Top of Data to use

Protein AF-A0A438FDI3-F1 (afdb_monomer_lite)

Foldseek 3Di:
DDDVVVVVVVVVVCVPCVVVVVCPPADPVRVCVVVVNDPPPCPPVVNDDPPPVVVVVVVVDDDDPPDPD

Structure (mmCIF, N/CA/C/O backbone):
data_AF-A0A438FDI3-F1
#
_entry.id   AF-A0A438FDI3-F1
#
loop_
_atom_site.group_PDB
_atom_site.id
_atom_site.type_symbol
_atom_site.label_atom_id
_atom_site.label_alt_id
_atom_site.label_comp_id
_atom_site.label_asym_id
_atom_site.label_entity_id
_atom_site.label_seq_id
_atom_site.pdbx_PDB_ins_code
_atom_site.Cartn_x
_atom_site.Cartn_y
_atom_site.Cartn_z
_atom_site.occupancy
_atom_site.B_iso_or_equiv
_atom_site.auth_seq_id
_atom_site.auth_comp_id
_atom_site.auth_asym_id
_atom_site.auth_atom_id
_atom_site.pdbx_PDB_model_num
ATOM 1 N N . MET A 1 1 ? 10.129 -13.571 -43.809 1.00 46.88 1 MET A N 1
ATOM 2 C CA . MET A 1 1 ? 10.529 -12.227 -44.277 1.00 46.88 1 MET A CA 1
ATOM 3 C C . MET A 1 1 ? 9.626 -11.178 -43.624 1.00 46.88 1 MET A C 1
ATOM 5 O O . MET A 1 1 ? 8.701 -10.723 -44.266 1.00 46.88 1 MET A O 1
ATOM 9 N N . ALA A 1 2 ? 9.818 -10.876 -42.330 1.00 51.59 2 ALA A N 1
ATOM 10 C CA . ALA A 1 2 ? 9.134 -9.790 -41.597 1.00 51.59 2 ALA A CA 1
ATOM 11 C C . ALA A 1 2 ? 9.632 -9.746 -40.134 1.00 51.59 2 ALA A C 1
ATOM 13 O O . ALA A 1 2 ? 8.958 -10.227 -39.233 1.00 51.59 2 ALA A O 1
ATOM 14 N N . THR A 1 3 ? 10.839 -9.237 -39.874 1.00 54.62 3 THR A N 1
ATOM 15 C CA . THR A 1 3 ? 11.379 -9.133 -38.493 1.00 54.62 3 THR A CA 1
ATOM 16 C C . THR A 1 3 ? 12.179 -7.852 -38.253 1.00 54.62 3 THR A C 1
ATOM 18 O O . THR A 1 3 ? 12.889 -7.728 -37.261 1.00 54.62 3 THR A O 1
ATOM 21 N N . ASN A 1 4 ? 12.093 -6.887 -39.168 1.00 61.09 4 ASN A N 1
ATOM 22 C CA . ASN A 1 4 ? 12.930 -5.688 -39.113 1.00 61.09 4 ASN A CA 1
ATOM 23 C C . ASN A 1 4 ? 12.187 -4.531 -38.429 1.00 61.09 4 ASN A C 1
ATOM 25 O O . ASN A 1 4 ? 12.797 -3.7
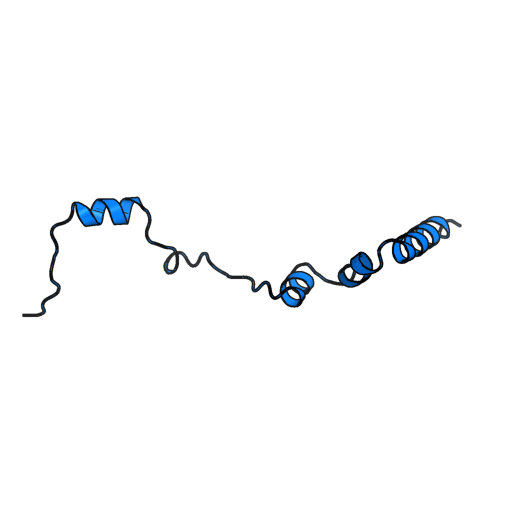72 -37.683 1.00 61.09 4 ASN A O 1
ATOM 29 N N . SER A 1 5 ? 10.863 -4.448 -38.603 1.00 56.75 5 SER A N 1
ATOM 30 C CA . SER A 1 5 ? 10.033 -3.348 -38.092 1.00 56.75 5 SER A CA 1
ATOM 31 C C . SER A 1 5 ? 9.855 -3.365 -36.569 1.00 56.75 5 SER A C 1
ATOM 33 O O . SER A 1 5 ? 9.925 -2.314 -35.938 1.00 56.75 5 SER A O 1
ATOM 35 N N . THR A 1 6 ? 9.704 -4.539 -35.945 1.00 60.22 6 THR A N 1
ATOM 36 C CA . THR A 1 6 ? 9.606 -4.674 -34.476 1.00 60.22 6 THR A CA 1
ATOM 37 C C . THR A 1 6 ? 10.934 -4.368 -33.784 1.00 60.22 6 THR A C 1
ATOM 39 O O . THR A 1 6 ? 10.965 -3.723 -32.738 1.00 60.22 6 THR A O 1
ATOM 42 N N . LYS A 1 7 ? 12.052 -4.762 -34.404 1.00 59.56 7 LYS A N 1
ATOM 43 C CA . LYS A 1 7 ? 13.408 -4.529 -33.890 1.00 59.56 7 LYS A CA 1
ATOM 44 C C . LYS A 1 7 ? 13.830 -3.062 -34.008 1.00 59.56 7 LYS A C 1
ATOM 46 O O . LYS A 1 7 ? 14.539 -2.562 -33.135 1.00 59.56 7 LYS A O 1
ATOM 51 N N . LEU A 1 8 ? 13.378 -2.367 -35.055 1.00 61.34 8 LEU A N 1
ATOM 52 C CA . LEU A 1 8 ? 13.544 -0.918 -35.208 1.00 61.34 8 LEU A CA 1
ATOM 53 C C . LEU A 1 8 ? 12.703 -0.151 -34.185 1.00 61.34 8 LEU A C 1
ATOM 55 O O . LEU A 1 8 ? 13.220 0.759 -33.549 1.00 61.34 8 LEU A O 1
ATOM 59 N N . ASN A 1 9 ? 11.451 -0.562 -33.968 1.00 64.00 9 ASN A N 1
ATOM 60 C CA . ASN A 1 9 ? 10.574 0.070 -32.987 1.00 64.00 9 ASN A CA 1
ATOM 61 C C . ASN A 1 9 ? 11.124 -0.072 -31.558 1.00 64.00 9 ASN A C 1
ATOM 63 O O . ASN A 1 9 ? 11.226 0.924 -30.851 1.00 64.00 9 ASN A O 1
ATOM 67 N N . LEU A 1 10 ? 11.611 -1.263 -31.186 1.00 66.12 10 LEU A N 1
ATOM 68 C CA . LEU A 1 10 ? 12.270 -1.483 -29.898 1.00 66.12 10 LEU A CA 1
ATOM 69 C C . LEU A 1 10 ? 13.547 -0.642 -29.755 1.00 66.12 10 LEU A C 1
ATOM 71 O O . LEU A 1 10 ? 13.767 -0.037 -28.712 1.00 66.12 10 LEU A O 1
ATOM 75 N N . LYS A 1 11 ? 14.373 -0.546 -30.808 1.00 67.38 11 LYS A N 1
ATOM 76 C CA . LYS A 1 11 ? 15.608 0.251 -30.764 1.00 67.38 11 LYS A CA 1
ATOM 77 C C . LYS A 1 11 ? 15.341 1.756 -30.638 1.00 67.38 11 LYS A C 1
ATOM 79 O O . LYS A 1 11 ? 16.072 2.433 -29.921 1.00 67.38 11 LYS A O 1
ATOM 84 N N . VAL A 1 12 ? 14.294 2.262 -31.288 1.00 68.94 12 VAL A N 1
ATOM 85 C CA . VAL A 1 12 ? 13.827 3.647 -31.123 1.00 68.94 12 VAL A CA 1
ATOM 86 C C . VAL A 1 12 ? 13.259 3.850 -29.716 1.00 68.94 12 VAL A C 1
ATOM 88 O O . VAL A 1 12 ? 13.580 4.836 -29.063 1.00 68.94 12 VAL A O 1
ATOM 91 N N . PHE A 1 13 ? 12.501 2.891 -29.187 1.00 65.62 13 PHE A N 1
ATOM 92 C CA . PHE A 1 13 ? 11.942 2.969 -27.838 1.00 65.62 13 PHE A CA 1
ATOM 93 C C . PHE A 1 13 ? 13.031 3.033 -26.750 1.00 65.62 13 PHE A C 1
ATOM 95 O O . PHE A 1 13 ? 12.960 3.880 -25.858 1.00 65.62 13 PHE A O 1
ATOM 102 N N . CYS A 1 14 ? 14.096 2.227 -26.876 1.00 64.19 14 CYS A N 1
ATOM 103 C CA . CYS A 1 14 ? 15.265 2.283 -25.989 1.00 64.19 14 CYS A CA 1
ATOM 104 C C . CYS A 1 14 ? 15.979 3.643 -26.008 1.00 64.19 14 CYS A C 1
ATOM 106 O O . CYS A 1 14 ? 16.593 4.021 -25.014 1.00 64.19 14 CYS A O 1
ATOM 108 N N . GLN A 1 15 ? 15.924 4.363 -27.133 1.00 73.81 15 GLN A N 1
ATOM 109 C CA . GLN A 1 15 ? 16.595 5.652 -27.298 1.00 73.81 15 GLN A CA 1
ATOM 110 C C . GLN A 1 15 ? 15.866 6.794 -26.574 1.00 73.81 15 GLN A C 1
ATOM 112 O O . GLN A 1 15 ? 16.524 7.724 -26.110 1.00 73.81 15 GLN A O 1
ATOM 117 N N . TYR A 1 16 ? 14.535 6.728 -26.470 1.00 75.75 16 TYR A N 1
ATOM 118 C CA . TYR A 1 16 ? 13.713 7.790 -25.877 1.00 75.75 16 TYR A CA 1
ATOM 119 C C . TYR A 1 16 ? 13.309 7.524 -24.420 1.00 75.75
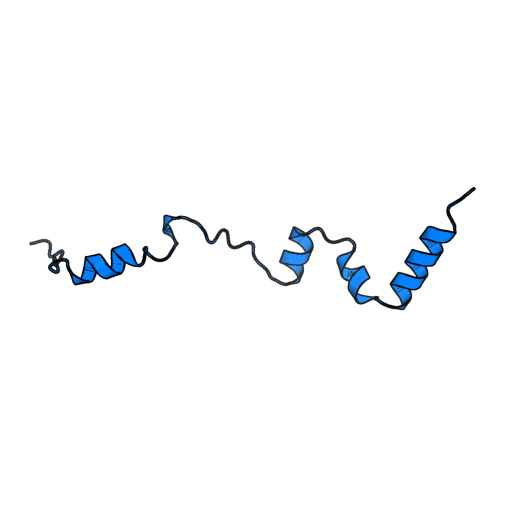 16 TYR A C 1
ATOM 121 O O . TYR A 1 16 ? 13.092 8.475 -23.674 1.00 75.75 16 TYR A O 1
ATOM 129 N N . PHE A 1 17 ? 13.240 6.259 -23.990 1.00 69.81 17 PHE A N 1
ATOM 130 C CA . PHE A 1 17 ? 12.776 5.889 -22.647 1.00 69.81 17 PHE A CA 1
ATOM 131 C C . PHE A 1 17 ? 13.707 4.873 -21.955 1.00 69.81 17 PHE A C 1
ATOM 133 O O . PHE A 1 17 ? 13.299 3.741 -21.681 1.00 69.81 17 PHE A O 1
ATOM 140 N N . PRO A 1 18 ? 14.957 5.254 -21.621 1.00 70.31 18 PRO A N 1
ATOM 141 C CA . PRO A 1 18 ? 15.924 4.351 -20.984 1.00 70.31 18 PRO A CA 1
ATOM 142 C C . PRO A 1 18 ? 15.448 3.840 -19.614 1.00 70.31 18 PRO A C 1
ATOM 144 O O . PRO A 1 18 ? 15.741 2.709 -19.232 1.00 70.31 18 PRO A O 1
ATOM 147 N N . THR A 1 19 ? 14.658 4.640 -18.894 1.00 67.38 19 THR A N 1
ATOM 148 C CA . THR A 1 19 ? 14.036 4.261 -17.618 1.00 67.38 19 THR A CA 1
ATOM 149 C C . THR A 1 19 ? 13.005 3.154 -17.774 1.00 67.38 19 THR A C 1
ATOM 151 O O . THR A 1 19 ? 12.932 2.290 -16.911 1.00 67.38 19 THR A O 1
ATOM 154 N N . VAL A 1 20 ? 12.248 3.113 -18.874 1.00 71.44 20 VAL A N 1
ATOM 155 C CA . VAL A 1 20 ? 11.260 2.046 -19.117 1.00 71.44 20 VAL A CA 1
ATOM 156 C C . VAL A 1 20 ? 11.953 0.701 -19.351 1.00 71.44 20 VAL A C 1
ATOM 158 O O . VAL A 1 20 ? 11.438 -0.337 -18.937 1.00 71.44 20 VAL A O 1
ATOM 161 N N . LEU A 1 21 ? 13.164 0.709 -19.918 1.00 71.25 21 LEU A N 1
ATOM 162 C CA . LEU A 1 21 ? 13.960 -0.507 -20.101 1.00 71.25 21 LEU A CA 1
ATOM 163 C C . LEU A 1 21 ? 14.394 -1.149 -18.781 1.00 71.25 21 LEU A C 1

Bottom of Data to use

- **Task to complete**
Going back to the entries above, set down exactly the lines that begin at the one with "ATOM 69 C C" and end at the one with "ATOM 76 C CA", both included, and nothing else.

- **Your solution**
ATOM 69 C C . LEU A 1 10 ? 13.547 -0.642 -29.755 1.00 66.12 10 LEU A C 1
ATOM 71 O O . LEU A 1 10 ? 13.767 -0.037 -28.712 1.00 66.12 10 LEU A O 1
ATOM 75 N N . LYS A 1 11 ? 14.373 -0.546 -30.808 1.00 67.38 11 LYS A N 1
ATOM 76 C CA . LYS A 1 11 ? 15.608 0.251 -30.764 1.00 67.38 11 LYS A CA 1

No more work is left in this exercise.